• **ACTIVITY**
For the entries below, print exactly the lines between the line holding "ATOM 45 C C" and the line holding "ATOM 95 O O", inclusive, and nothing else.

========================

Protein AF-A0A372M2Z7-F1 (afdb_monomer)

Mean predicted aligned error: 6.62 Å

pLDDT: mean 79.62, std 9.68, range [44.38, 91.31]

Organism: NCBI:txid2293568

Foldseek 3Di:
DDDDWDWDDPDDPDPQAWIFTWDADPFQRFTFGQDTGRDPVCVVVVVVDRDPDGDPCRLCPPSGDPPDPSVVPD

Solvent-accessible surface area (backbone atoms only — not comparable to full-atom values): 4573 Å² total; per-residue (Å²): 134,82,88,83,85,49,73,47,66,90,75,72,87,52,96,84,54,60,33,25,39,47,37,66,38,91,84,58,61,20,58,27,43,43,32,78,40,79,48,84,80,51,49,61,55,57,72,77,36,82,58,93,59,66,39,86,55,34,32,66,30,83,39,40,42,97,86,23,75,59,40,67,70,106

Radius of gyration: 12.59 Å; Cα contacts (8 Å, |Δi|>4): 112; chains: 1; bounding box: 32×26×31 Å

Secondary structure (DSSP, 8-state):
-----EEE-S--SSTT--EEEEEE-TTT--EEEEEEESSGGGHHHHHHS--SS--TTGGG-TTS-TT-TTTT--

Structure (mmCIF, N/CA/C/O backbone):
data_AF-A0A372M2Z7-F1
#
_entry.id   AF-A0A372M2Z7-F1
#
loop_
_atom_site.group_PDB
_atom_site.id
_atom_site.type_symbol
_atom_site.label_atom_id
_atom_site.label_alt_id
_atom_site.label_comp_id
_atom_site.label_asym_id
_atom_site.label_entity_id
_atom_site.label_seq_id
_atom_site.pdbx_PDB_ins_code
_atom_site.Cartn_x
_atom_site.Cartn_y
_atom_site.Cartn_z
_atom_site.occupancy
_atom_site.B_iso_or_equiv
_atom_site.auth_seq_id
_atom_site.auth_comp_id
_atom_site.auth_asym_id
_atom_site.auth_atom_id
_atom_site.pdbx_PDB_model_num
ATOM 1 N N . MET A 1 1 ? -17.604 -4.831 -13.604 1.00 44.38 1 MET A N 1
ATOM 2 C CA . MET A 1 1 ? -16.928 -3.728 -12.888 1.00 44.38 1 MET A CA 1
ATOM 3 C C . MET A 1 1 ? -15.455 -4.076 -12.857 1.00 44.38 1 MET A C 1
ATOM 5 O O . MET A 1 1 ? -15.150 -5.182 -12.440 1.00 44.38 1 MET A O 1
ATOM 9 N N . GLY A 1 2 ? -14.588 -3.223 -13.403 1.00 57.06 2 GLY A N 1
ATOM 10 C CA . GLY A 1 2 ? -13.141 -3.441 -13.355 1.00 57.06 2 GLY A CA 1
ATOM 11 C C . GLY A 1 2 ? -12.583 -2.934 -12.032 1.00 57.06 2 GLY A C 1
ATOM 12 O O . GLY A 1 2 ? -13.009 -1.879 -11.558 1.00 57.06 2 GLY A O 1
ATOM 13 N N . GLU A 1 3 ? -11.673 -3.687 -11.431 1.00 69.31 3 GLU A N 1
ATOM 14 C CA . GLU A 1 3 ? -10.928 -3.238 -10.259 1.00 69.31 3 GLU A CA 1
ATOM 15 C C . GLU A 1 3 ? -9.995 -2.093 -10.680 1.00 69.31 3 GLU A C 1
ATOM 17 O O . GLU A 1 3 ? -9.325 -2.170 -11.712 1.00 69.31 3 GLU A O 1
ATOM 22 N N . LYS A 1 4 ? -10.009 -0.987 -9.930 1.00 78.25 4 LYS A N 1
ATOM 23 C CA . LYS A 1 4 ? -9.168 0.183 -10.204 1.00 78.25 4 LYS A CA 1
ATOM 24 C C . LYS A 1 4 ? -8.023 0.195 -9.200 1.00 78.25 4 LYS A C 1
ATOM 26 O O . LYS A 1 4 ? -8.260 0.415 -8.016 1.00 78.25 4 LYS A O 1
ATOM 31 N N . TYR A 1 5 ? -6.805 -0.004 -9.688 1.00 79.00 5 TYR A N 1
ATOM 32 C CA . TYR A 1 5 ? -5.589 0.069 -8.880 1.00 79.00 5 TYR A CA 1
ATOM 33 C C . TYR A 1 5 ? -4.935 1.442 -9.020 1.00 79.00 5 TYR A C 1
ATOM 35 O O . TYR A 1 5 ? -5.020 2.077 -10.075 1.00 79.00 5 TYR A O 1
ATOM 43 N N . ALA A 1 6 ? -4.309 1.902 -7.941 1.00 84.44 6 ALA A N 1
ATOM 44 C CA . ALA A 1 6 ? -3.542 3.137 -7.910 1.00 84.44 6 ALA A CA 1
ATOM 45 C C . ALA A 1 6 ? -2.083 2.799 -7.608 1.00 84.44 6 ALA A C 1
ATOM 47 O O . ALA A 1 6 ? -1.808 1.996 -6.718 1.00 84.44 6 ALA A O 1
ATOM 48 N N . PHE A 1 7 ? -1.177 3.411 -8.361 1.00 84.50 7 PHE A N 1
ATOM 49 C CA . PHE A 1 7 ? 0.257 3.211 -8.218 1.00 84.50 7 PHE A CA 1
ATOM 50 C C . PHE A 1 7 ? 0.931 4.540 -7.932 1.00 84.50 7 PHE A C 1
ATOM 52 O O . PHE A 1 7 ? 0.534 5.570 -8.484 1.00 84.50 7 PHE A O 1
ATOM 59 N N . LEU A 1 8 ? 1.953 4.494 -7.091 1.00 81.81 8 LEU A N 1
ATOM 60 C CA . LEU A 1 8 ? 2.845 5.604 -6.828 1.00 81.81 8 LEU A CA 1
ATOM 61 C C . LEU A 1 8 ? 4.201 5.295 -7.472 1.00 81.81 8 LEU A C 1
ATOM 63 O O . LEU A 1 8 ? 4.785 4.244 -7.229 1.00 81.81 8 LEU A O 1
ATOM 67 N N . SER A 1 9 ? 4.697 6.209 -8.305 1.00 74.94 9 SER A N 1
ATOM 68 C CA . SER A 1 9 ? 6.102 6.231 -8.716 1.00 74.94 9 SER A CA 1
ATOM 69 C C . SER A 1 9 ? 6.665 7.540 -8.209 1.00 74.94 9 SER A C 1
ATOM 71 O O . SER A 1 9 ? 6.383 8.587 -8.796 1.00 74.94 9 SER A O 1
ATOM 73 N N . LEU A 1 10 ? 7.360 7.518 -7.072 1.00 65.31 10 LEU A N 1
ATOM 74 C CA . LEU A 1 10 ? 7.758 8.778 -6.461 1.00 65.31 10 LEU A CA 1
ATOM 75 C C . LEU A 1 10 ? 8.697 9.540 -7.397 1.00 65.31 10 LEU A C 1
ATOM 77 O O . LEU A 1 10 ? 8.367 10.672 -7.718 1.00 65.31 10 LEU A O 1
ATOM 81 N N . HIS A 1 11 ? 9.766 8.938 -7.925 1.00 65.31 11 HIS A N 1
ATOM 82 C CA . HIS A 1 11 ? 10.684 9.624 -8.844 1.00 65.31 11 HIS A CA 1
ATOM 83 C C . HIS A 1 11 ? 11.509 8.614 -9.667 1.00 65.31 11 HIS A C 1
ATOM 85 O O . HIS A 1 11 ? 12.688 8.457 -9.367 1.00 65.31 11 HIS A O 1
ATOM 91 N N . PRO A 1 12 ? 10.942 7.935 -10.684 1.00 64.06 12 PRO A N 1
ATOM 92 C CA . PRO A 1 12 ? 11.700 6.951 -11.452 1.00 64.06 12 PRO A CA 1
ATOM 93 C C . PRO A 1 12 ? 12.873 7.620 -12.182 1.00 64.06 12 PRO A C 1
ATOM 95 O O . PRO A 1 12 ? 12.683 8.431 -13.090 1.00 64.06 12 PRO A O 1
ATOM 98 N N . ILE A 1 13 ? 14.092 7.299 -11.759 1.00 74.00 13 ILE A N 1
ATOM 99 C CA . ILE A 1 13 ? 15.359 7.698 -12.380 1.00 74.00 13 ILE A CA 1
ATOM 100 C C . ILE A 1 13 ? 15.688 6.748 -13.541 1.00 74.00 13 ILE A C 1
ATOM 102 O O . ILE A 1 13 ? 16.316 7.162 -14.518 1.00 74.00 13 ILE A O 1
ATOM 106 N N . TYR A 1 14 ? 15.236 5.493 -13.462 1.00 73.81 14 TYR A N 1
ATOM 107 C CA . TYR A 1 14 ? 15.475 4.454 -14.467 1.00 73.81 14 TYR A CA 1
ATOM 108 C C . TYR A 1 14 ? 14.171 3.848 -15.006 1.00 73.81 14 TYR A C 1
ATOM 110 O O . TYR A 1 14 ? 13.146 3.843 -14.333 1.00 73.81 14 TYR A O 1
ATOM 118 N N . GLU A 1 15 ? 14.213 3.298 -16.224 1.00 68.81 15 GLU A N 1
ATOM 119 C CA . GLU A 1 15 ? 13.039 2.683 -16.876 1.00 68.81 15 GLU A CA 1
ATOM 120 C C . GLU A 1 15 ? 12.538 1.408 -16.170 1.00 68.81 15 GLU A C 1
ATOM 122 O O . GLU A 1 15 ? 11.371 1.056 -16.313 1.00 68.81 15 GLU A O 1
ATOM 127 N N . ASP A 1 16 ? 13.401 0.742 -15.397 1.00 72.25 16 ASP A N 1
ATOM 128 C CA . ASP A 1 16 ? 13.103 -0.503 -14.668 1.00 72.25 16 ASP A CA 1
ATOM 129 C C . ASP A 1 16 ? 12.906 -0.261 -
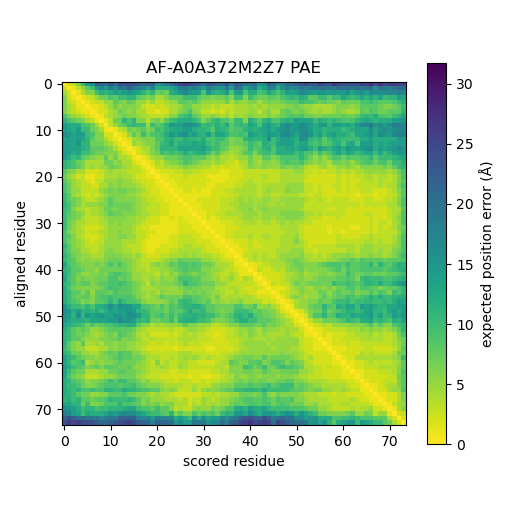13.155 1.00 72.25 16 ASP A C 1
ATOM 131 O O . ASP A 1 16 ? 13.053 -1.170 -12.334 1.00 72.25 16 ASP A O 1
ATOM 135 N N . GLU A 1 17 ? 12.645 0.987 -12.751 1.00 75.31 17 GLU A N 1
ATOM 136 C CA . GLU A 1 17 ? 12.377 1.287 -11.346 1.00 75.31 17 GLU A CA 1
ATOM 137 C C . GLU A 1 17 ? 11.018 0.708 -10.919 1.00 75.31 17 GLU A C 1
ATOM 139 O O . GLU A 1 17 ? 10.032 0.853 -11.648 1.00 75.31 17 GLU A O 1
ATOM 144 N N . PRO A 1 18 ? 10.938 0.041 -9.753 1.00 79.50 18 PRO A N 1
ATOM 145 C CA . PRO A 1 18 ? 9.675 -0.477 -9.252 1.00 79.50 18 PRO A CA 1
ATOM 146 C C . PRO A 1 18 ? 8.650 0.629 -8.978 1.00 79.50 18 PRO A C 1
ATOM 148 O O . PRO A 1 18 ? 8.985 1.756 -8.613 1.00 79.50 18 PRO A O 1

========================

• **RESULT**
ATOM 45 C C . ALA A 1 6 ? -2.083 2.799 -7.608 1.00 84.44 6 ALA A C 1
ATOM 47 O O . ALA A 1 6 ? -1.808 1.996 -6.718 1.00 84.44 6 ALA A O 1
ATOM 48 N N . PHE A 1 7 ? -1.177 3.411 -8.361 1.00 84.50 7 PHE A N 1
ATOM 49 C CA . PHE A 1 7 ? 0.257 3.211 -8.218 1.00 84.50 7 PHE A CA 1
ATOM 50 C C . PHE A 1 7 ? 0.931 4.540 -7.932 1.00 84.50 7 PHE A C 1
ATOM 52 O O . PHE A 1 7 ? 0.534 5.570 -8.484 1.00 84.50 7 PHE A O 1
ATOM 59 N N . LEU A 1 8 ? 1.953 4.494 -7.091 1.00 81.81 8 LEU A N 1
ATOM 60 C CA . LEU A 1 8 ? 2.845 5.604 -6.828 1.00 81.81 8 LEU A CA 1
ATOM 61 C C . LEU A 1 8 ? 4.201 5.295 -7.472 1.00 81.81 8 LEU A C 1
ATOM 63 O O . LEU A 1 8 ? 4.785 4.244 -7.229 1.00 81.81 8 LEU A O 1
ATOM 67 N N . SER A 1 9 ? 4.697 6.209 -8.305 1.00 74.94 9 SER A N 1
ATOM 68 C CA . SER A 1 9 ? 6.102 6.231 -8.716 1.00 74.94 9 SER A CA 1
ATOM 69 C C . SER A 1 9 ? 6.665 7.540 -8.209 1.00 74.94 9 SER A C 1
ATOM 71 O O . SER A 1 9 ? 6.383 8.587 -8.796 1.00 74.94 9 SER A O 1
ATOM 73 N N . LEU A 1 10 ? 7.360 7.518 -7.072 1.00 65.31 10 LEU A N 1
ATOM 74 C CA . LEU A 1 10 ? 7.758 8.778 -6.461 1.00 65.31 10 LEU A CA 1
ATOM 75 C C . LEU A 1 10 ? 8.697 9.540 -7.397 1.00 65.31 10 LEU A C 1
ATOM 77 O O . LEU A 1 10 ? 8.367 10.672 -7.718 1.00 65.31 10 LEU A O 1
ATOM 81 N N . HIS A 1 11 ? 9.766 8.938 -7.925 1.00 65.31 11 HIS A N 1
ATOM 82 C CA . HIS A 1 11 ? 10.684 9.624 -8.844 1.00 65.31 11 HIS A CA 1
ATOM 83 C C . HIS A 1 11 ? 11.509 8.614 -9.667 1.00 65.31 11 HIS A C 1
ATOM 85 O O . HIS A 1 11 ? 12.688 8.457 -9.367 1.00 65.31 11 HIS A O 1
ATOM 91 N N . PRO A 1 12 ? 10.942 7.935 -10.684 1.00 64.06 12 PRO A N 1
ATOM 92 C CA . PRO A 1 12 ? 11.700 6.951 -11.452 1.00 64.06 12 PRO A CA 1
ATOM 93 C C . PRO A 1 12 ? 12.873 7.620 -12.182 1.00 64.06 12 PRO A C 1
ATOM 95 O O . PRO A 1 12 ? 12.683 8.431 -13.090 1.00 64.06 12 PRO A O 1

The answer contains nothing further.